Уильям Дин Хоуэллс
ВОЗВЫШЕНИЕ САЙЛАСА ЛЭФЕМА
1
Когда Бартли Хаббард пришел взять у Сайласа Лэфема интервью для серии «Видные люди Бостона», которую взялся закончить в «Событиях», заменив в этой газете того, кто эту серию задумал, Лэфем, заранее договорившись, принял его в своем кабинете.
— Входите, — сказал он журналисту, увидя его в дверях конторы. Он не встал из-за бюро, за которым писал, а в виде приветствия протянул Бартли левую руку и кивнул своей крупной головой на свободный стул. — Садитесь!

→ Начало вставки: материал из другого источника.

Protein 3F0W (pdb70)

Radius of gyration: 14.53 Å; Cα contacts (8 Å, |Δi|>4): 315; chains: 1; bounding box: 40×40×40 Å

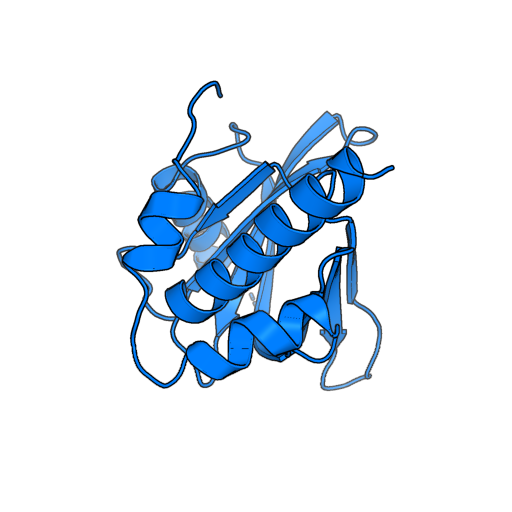GO terms:
  GO:0019221 cytokine-mediated signaling pathway (P, IDA)
  GO:0019538 protein metabolic process (P, IDA)
  GO:0005515 protein binding (F, IPI)
  GO:0007399 nervous system development (P, TAS)

Sequence (153 aa):
DLGTENLYFQSMASRPHQWQADEDAVRKGTCSFPVRYLGHVEVEESRGMHVCEDAVKKLKAMGSVKSVLWVSADGLRVVDDKTKDLLVDQTIEKVSFCAPDRNLDKAFSYICRDGTTRRWICHCFLALKDSGERLSHAVGCAFAACLERKQRR

Solvent-accessible surface area: 9087 Å² total; per-residue (Å²): 78,110,41,138,88,93,52,148,140,69,56,108,65,32,198,59,153,95,32,132,62,9,84,92,21,0,96,166,43,86,7,47,5,56,0,106,25,27,15,118,20,106,13,153,71,10,72,10,80,121,19,1,24,75,1,1,92,114,14,102,92,133,90,93,62,102,0,35,0,102,1,30,6,105,10,0,128,0,34,14,55,194,74,151,79,102,78,22,94,29,50,10,109,120,15,50,38,16,6,35,11,217,85,41,107,96,0,0,2,0,0,5,91,54,53,133,77,199,9,72,23,0,22,0,0,34,2,44,84,23,38,0,80,57,0,16,30,0,0,12,13,0,41,27,0,19,114,84,83,123,147,193,117

Secondary structure (DSSP, 8-state):
------HHHHHHH---TTTHHHHHHHHTT-EEEEEEEEEEEEES-S--HHHHHHHHHHHHTT--EEEEEEE-SSEEEEEETTT--EEEEEEGGGEEEEEE-SS-TTEEEEEEEETTTTEEEEEEEEESSS-HHHHHHHHHHHHHHHHHHHHH-

Foldseek 3Di:
DDDDDDLVVVLVVPDDVVLVVLLVCQAVQNDKFWWKWLFKDFFPDLDDQVSQVVRVVVSVVPDTFTWMWTHHLFFIWTAGPPPRHTDDTGGLVQWRYWDFHPVQFQKIKTWGADVVVGTIMMIMIGTDPDTRVSVRNSSSSSVVSNVVVVVVD

InterPro domains:
  IPR006020 PTB/PI domain [PF00640] (80-201)
  IPR006020 PTB/PI domain [PS01179] (78-203)
  IPR006020 PTB/PI domain [SM00462] (75-205)
  IPR010449 NUMB domain [PF06311] (288-371)
  IPR011993 PH-like domain superfamily [G3DSA:2.30.29.30] (43-204)
  IPR016698 Numb/numb-like [PIRSF017607] (3-609)
  IPR016698 Numb/numb-like [PTHR47368] (39-609)

Organism: Homo sapiens (NCBI:txid9606)

Structure (mmCIF, N/CA/C/O backbone):
data_3F0W
#
_entry.id   3F0W
#
_cell.length_a   55.150
_cell.length_b   55.150
_cell.length_c   99.350
_cell.angle_alpha   90.00
_cell.angle_beta   90.00
_cell.angle_gamma   120.00
#
_symmetry.space_group_name_H-M   'P 32 2 1'
#
loop_
_entity.id
_entity.type
_entity.pdbx_description
1 polymer 'Numb-like protein'
2 non-polymer 'SULFATE ION'
3 non-polymer 'CHLORIDE ION'
#
loop_
_atom_site.group_PDB
_atom_site.id
_atom_site.type_symbol
_atom_site.label_atom_id
_atom_site.label_alt_id
_atom_site.label_comp_id
_atom_site.label_asym_id
_atom_site.label_entity_id
_atom_site.label_seq_id
_atom_site.pdbx_PDB_ins_code
_atom_site.Cartn_x
_atom_site.Cartn_y
_atom_site.Cartn_z
_atom_site.occupancy
_atom_site.B_iso_or_equiv
_atom_site.auth_seq_id
_atom_site.auth_comp_id
_atom_site.auth_asym_id
_atom_site.auth_atom_id
_atom_site.pdbx_PDB_model_num
ATOM 1 N N . ASP A 1 12 ? -19.361 8.839 -35.295 1.00 9.36 48 ASP A N 1
ATOM 2 C CA . ASP A 1 12 ? -19.062 8.131 -36.574 1.00 9.31 48 ASP A CA 1
ATOM 3 C C . ASP A 1 12 ? -20.325 7.568 -37.216 1.00 9.20 48 ASP A C 1
ATOM 4 O O . ASP A 1 12 ? -21.403 7.584 -36.618 1.00 9.28 48 ASP A O 1
ATOM 6 N N . LEU A 1 13 ? -20.180 7.093 -38.449 1.00 9.05 49 LEU A N 1
ATOM 7 C CA . LEU A 1 13 ? -21.216 6.311 -39.112 1.00 8.83 49 LEU A CA 1
ATOM 8 C C . LEU A 1 13 ? -20.899 4.848 -38.837 1.00 8.58 49 LEU A C 1
ATOM 9 O O . LEU A 1 13 ? -19.753 4.421 -38.962 1.00 8.89 49 LEU A O 1
ATOM 11 N N . GLY A 1 14 ? -21.912 4.087 -38.451 1.00 8.26 50 GLY A N 1
ATOM 12 C CA . GLY A 1 14 ? -21.722 2.715 -37.981 1.00 7.86 50 GLY A CA 1
ATOM 13 C C . GLY A 1 14 ? -22.953 2.317 -37.194 1.00 7.60 50 GLY A C 1
ATOM 14 O O . GLY A 1 14 ? -23.386 3.050 -36.302 1.00 7.36 50 GLY A O 1
ATOM 15 N N . THR A 1 15 ? -23.525 1.168 -37.536 1.00 7.42 51 THR A N 1
ATOM 16 C CA . THR A 1 15 ? -24.842 0.789 -37.044 1.00 7.38 51 THR A CA 1
ATOM 17 C C . THR A 1 15 ? -24.916 -0.692 -36.718 1.00 7.55 51 THR A C 1
ATOM 18 O O . THR A 1 15 ? -24.722 -1.540 -37.586 1.00 7.68 51 THR A O 1
ATOM 22 N N . GLU A 1 16 ? -25.208 -0.985 -35.456 1.00 7.77 52 GLU A N 1
ATOM 23 C CA . GLU A 1 16 ? -25.472 -2.338 -35.005 1.00 8.02 52 GLU A CA 1
ATOM 24 C C . GLU A 1 16 ? -26.953 -2.616 -35.169 1.00 7.89 52 GLU A C 1
ATOM 25 O O . GLU A 1 16 ? -27.785 -1.770 -34.849 1.00 7.84 52 GLU A O 1
ATOM 31 N N . ASN A 1 17 ? -27.276 -3.803 -35.671 1.00 7.96 53 ASN A N 1
ATOM 32 C CA . ASN A 1 17 ? -28.657 -4.266 -35.720 1.00 8.13 53 ASN A CA 1
ATOM 33 C C . ASN A 1 17 ? -29.131 -4.618 -34.303 1.00 8.33 53 ASN A C 1
ATOM 34 O O . ASN A 1 17 ? -28.742 -5.652 -33.761 1.00 8.01 53 ASN A O 1
ATOM 39 N N . LEU A 1 18 ? -29.967 -3.753 -33.718 1.00 8.57 54 LEU A N 1
ATOM 40 C CA . LEU A 1 18 ? -30.449 -3.942 -32.339 1.00 8.90 54 LEU A CA 1
ATOM 41 C C . LEU A 1 18 ? -31.261 -5.221 -32.165 1.00 8.95 54 LEU A C 1
ATOM 42 O O . LEU A 1 18 ? -31.198 -5.860 -31.116 1.00 8.95 54 LEU A O 1
ATOM 47 N N . TYR A 1 19 ? -32.045 -5.576 -33.176 1.00 9.05 55 TYR A N 1
ATOM 48 C CA . TYR A 1 19 ? -32.809 -6.817 -33.124 1.00 9.21 55 TYR A CA 1
ATOM 49 C C . TYR A 1 19 ? -31.883 -8.035 -33.011 1.00 9.13 55 TYR A C 1
ATOM 50 O O . TYR A 1 19 ? -32.123 -8.923 -32.189 1.00 9.34 55 TYR A O 1
ATOM 59 N N . PHE A 1 20 ? -30.830 -8.071 -33.822 1.00 8.94 56 PHE A N 1
ATOM 60 C CA . PHE A 1 20 ? -29.900 -9.204 -33.814 1.00 8.84 56 PHE A CA 1
ATOM 61 C C . PHE A 1 20 ? -29.275 -9.422 -32.433 1.00 8.82 56 PHE A C 1
ATOM 62 O O . PHE A 1 20 ? -29.231 -10.553 -31.938 1.00 8.75 56 PHE A O 1
ATOM 70 N N . GLN A 1 21 ? -28.777 -8.351 -31.823 1.00 8.86 57 GLN A N 1
ATOM 71 C CA . GLN A 1 21 ? -28.100 -8.475 -30.526 1.00 9.04 57 GLN A CA 1
ATOM 72 C C . GLN A 1 21 ? -29.070 -8.707 -29.364 1.00 9.03 57 GLN A C 1
ATOM 73 O O . GLN A 1 21 ? -28.675 -9.224 -28.318 1.00 9.21 57 GLN A O 1
ATOM 79 N N . SER A 1 22 ? -30.331 -8.340 -29.548 1.00 8.99 58 SER A N 1
ATOM 80 C CA . SER A 1 22 ? -31.352 -8.680 -28.579 1.00 9.12 58 SER A CA 1
ATOM 81 C C . SER A 1 22 ? -31.540 -10.193 -28.509 1.00 9.16 58 SER A C 1
ATOM 82 O O . SER A 1 22 ? -31.645 -10.765 -27.411 1.00 9.30 58 SER A O 1
ATOM 85 N N . MET A 1 23 ? -31.562 -10.839 -29.673 1.00 9.00 59 MET A N 1
ATOM 86 C CA . MET A 1 23 ? -31.728 -12.292 -29.742 1.00 8.90 59 MET A CA 1
ATOM 87 C C . MET A 1 23 ? -30.498 -13.063 -29.251 1.00 8.65 59 MET A C 1
ATOM 88 O O . MET A 1 23 ? -30.622 -14.207 -28.829 1.00 8.74 59 MET A O 1
ATOM 93 N N . ALA A 1 24 ? -29.322 -12.441 -29.301 1.00 8.48 60 ALA A N 1
ATOM 94 C CA . ALA A 1 24 ? -28.085 -13.086 -28.845 1.00 8.38 60 ALA A CA 1
ATOM 95 C C . ALA A 1 24 ? -27.951 -13.104 -27.310 1.00 8.38 60 ALA A C 1
ATOM 96 O O . ALA A 1 24 ? -27.526 -14.107 -26.726 1.00 8.21 60 ALA A O 1
ATOM 98 N N . SER A 1 25 ? -28.336 -11.993 -26.675 1.00 8.33 61 SER A N 1
ATOM 99 C CA . SER A 1 25 ? -28.159 -11.774 -25.236 1.00 8.16 61 SER A CA 1
ATOM 100 C C . SER A 1 25 ? -29.241 -12.468 -24.412 1.00 8.02 61 SER A C 1
ATOM 101 O O . SER A 1 25 ? -30.102 -11.813 -23.834 1.00 7.90 61 SER A O 1
ATOM 104 N N . ARG A 1 26 ? -29.187 -13.790 -24.325 1.00 8.20 62 ARG A N 1
ATOM 105 C CA . ARG A 1 26 ? -30.293 -14.544 -23.728 1.00 8.31 62 ARG A CA 1
ATOM 106 C C . ARG A 1 26 ? -29.960 -15.382 -22.486 1.00 8.22 62 ARG A C 1
ATOM 107 O O . ARG A 1 26 ? -30.496 -16.476 -22.327 1.00 8.32 62 ARG A O 1
ATOM 115 N N . PRO A 1 27 ? -29.096 -14.872 -21.588 1.00 8.18 63 PRO A N 1
ATOM 116 C CA . PRO A 1 27 ? -29.051 -15.528 -20.279 1.00 8.25 63 PRO A CA 1
ATOM 117 C C . PRO A 1 27 ? -30.375 -15.352 -19.531 1.00 8.39 63 PRO A C 1
ATOM 118 O O . PRO A 1 27 ? -30.896 -14.239 -19.481 1.00 8.19 63 PRO A O 1
ATOM 122 N N . HIS A 1 28 ? -30.910 -16.426 -18.946 1.00 8.77 64 HIS A N 1
ATOM 123 C CA . HIS A 1 28 ? -32.210 -16.345 -18.258 1.00 9.10 64 HIS A CA 1
ATOM 124 C C . HIS A 1 28 ? -32.145 -15.630 -16.896 1.00 9.25 64 HIS A C 1
ATOM 125 O O . HIS A 1 28 ? -32.729 -16.082 -15.910 1.00 9.51 64 HIS A O 1
ATOM 132 N N . GLN A 1 29 ? -31.406 -14.521 -16.867 1.00 9.27 65 GLN A N 1
ATOM 133 C CA . GLN A 1 29 ? -31.441 -13.536 -15.791 1.00 9.36 65 GLN A CA 1
ATOM 134 C C . GLN A 1 29 ? -31.878 -12.173 -16.342 1.00 9.35 65 GLN A C 1
ATOM 135 O O . GLN A 1 29 ? -32.467 -11.366 -15.621 1.00 9.57 65 GLN A O 1
ATOM 141 N N . TRP A 1 30 ? -31.576 -11.930 -17.617 1.00 9.21 66 TRP A N 1
ATOM 142 C CA . TRP A 1 30 ? -31.813 -10.650 -18.273 1.00 9.19 66 TRP A CA 1
ATOM 143 C C . TRP A 1 30 ? -33.221 -10.567 -18.869 1.00 9.24 66 TRP A C 1
ATOM 144 O O . TRP A 1 30 ? -33.610 -9.536 -19.423 1.00 9.38 66 TRP A O 1
ATOM 155 N N . GLN A 1 31 ? -33.968 -11.663 -18.791 1.00 9.26 67 GLN A N 1
ATOM 156 C CA . GLN A 1 31 ? -35.366 -11.685 -19.229 1.00 9.24 67 GLN A CA 1
ATOM 157 C C . GLN A 1 31 ? -36.200 -10.634 -18.491 1.00 9.24 67 GLN A C 1
ATOM 158 O O . GLN A 1 31 ? -37.058 -9.982 -19.092 1.00 9.24 67 GLN A O 1
ATOM 164 N N . ALA A 1 32 ? -35.928 -10.469 -17.195 1.00 9.15 68 ALA A N 1
ATOM 165 C CA . ALA A 1 32 ? -36.629 -9.496 -16.357 1.00 9.04 68 ALA A CA 1
ATOM 166 C C . ALA A 1 32 ? -36.228 -8.047 -16.668 1.00 8.98 68 ALA A C 1
ATOM 167 O O . ALA A 1 32 ? -37.025 -7.128 -16.484 1.00 9.05 68 ALA A O 1
ATOM 169 N N . ASP A 1 33 ? -34.999 -7.846 -17.133 1.00 8.85 69 ASP A N 1
ATOM 170 C CA . ASP A 1 33 ? -34.478 -6.500 -17.363 1.00 8.86 69 ASP A CA 1
ATOM 171 C C . ASP A 1 33 ? -35.252 -5.736 -18.448 1.00 8.97 69 ASP A C 1
ATOM 172 O O . ASP A 1 33 ? -35.523 -4.544 -18.300 1.00 8.86 69 ASP A O 1
ATOM 177 N N . GLU A 1 34 ? -35.613 -6.423 -19.527 1.00 9.19 70 GLU A N 1
ATOM 178 C CA . GLU A 1 34 ? -36.278 -5.780 -20.666 1.00 9.35 70 GLU A CA 1
ATOM 179 C C . GLU A 1 34 ? -37.641 -5.187 -20.297 1.00 9.07 70 GLU A C 1
ATOM 180 O O . GLU A 1 34 ? -37.989 -4.089 -20.731 1.00 9.00 70 GLU A O 1
ATOM 186 N N . ASP A 1 35 ? -38.412 -5.923 -19.508 1.00 8.82 71 ASP A N 1
ATOM 187 C CA . ASP A 1 35 ? -39.730 -5.457 -19.101 1.00 8.78 71 ASP A CA 1
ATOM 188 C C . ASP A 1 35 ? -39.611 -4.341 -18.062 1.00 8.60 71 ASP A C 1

Через минуту освобожусь.
— Не спешите, — сказал Бартли, сразу почувствовав себя свободно. — Время у меня есть. — Он вынул из кармана блокнот, положил его на колено и принялся чинить карандаш.
— Готово! — Лэфем пристукнул большим волосатым кулаком конверт, который только что надписал. — Уильям! — кликнул он мальчишку-рассыльного, и тот взял письмо. — Отправить немедленно. Итак, сэр, — продолжал он, повернувшись на вращающемся стуле, обитом кожей, и оказавшись так близко к Бартли, что их колени почти соприкасались. — Итак, вам нужны моя жизнь, смерть и перенесенные страдания, а? молодой человек?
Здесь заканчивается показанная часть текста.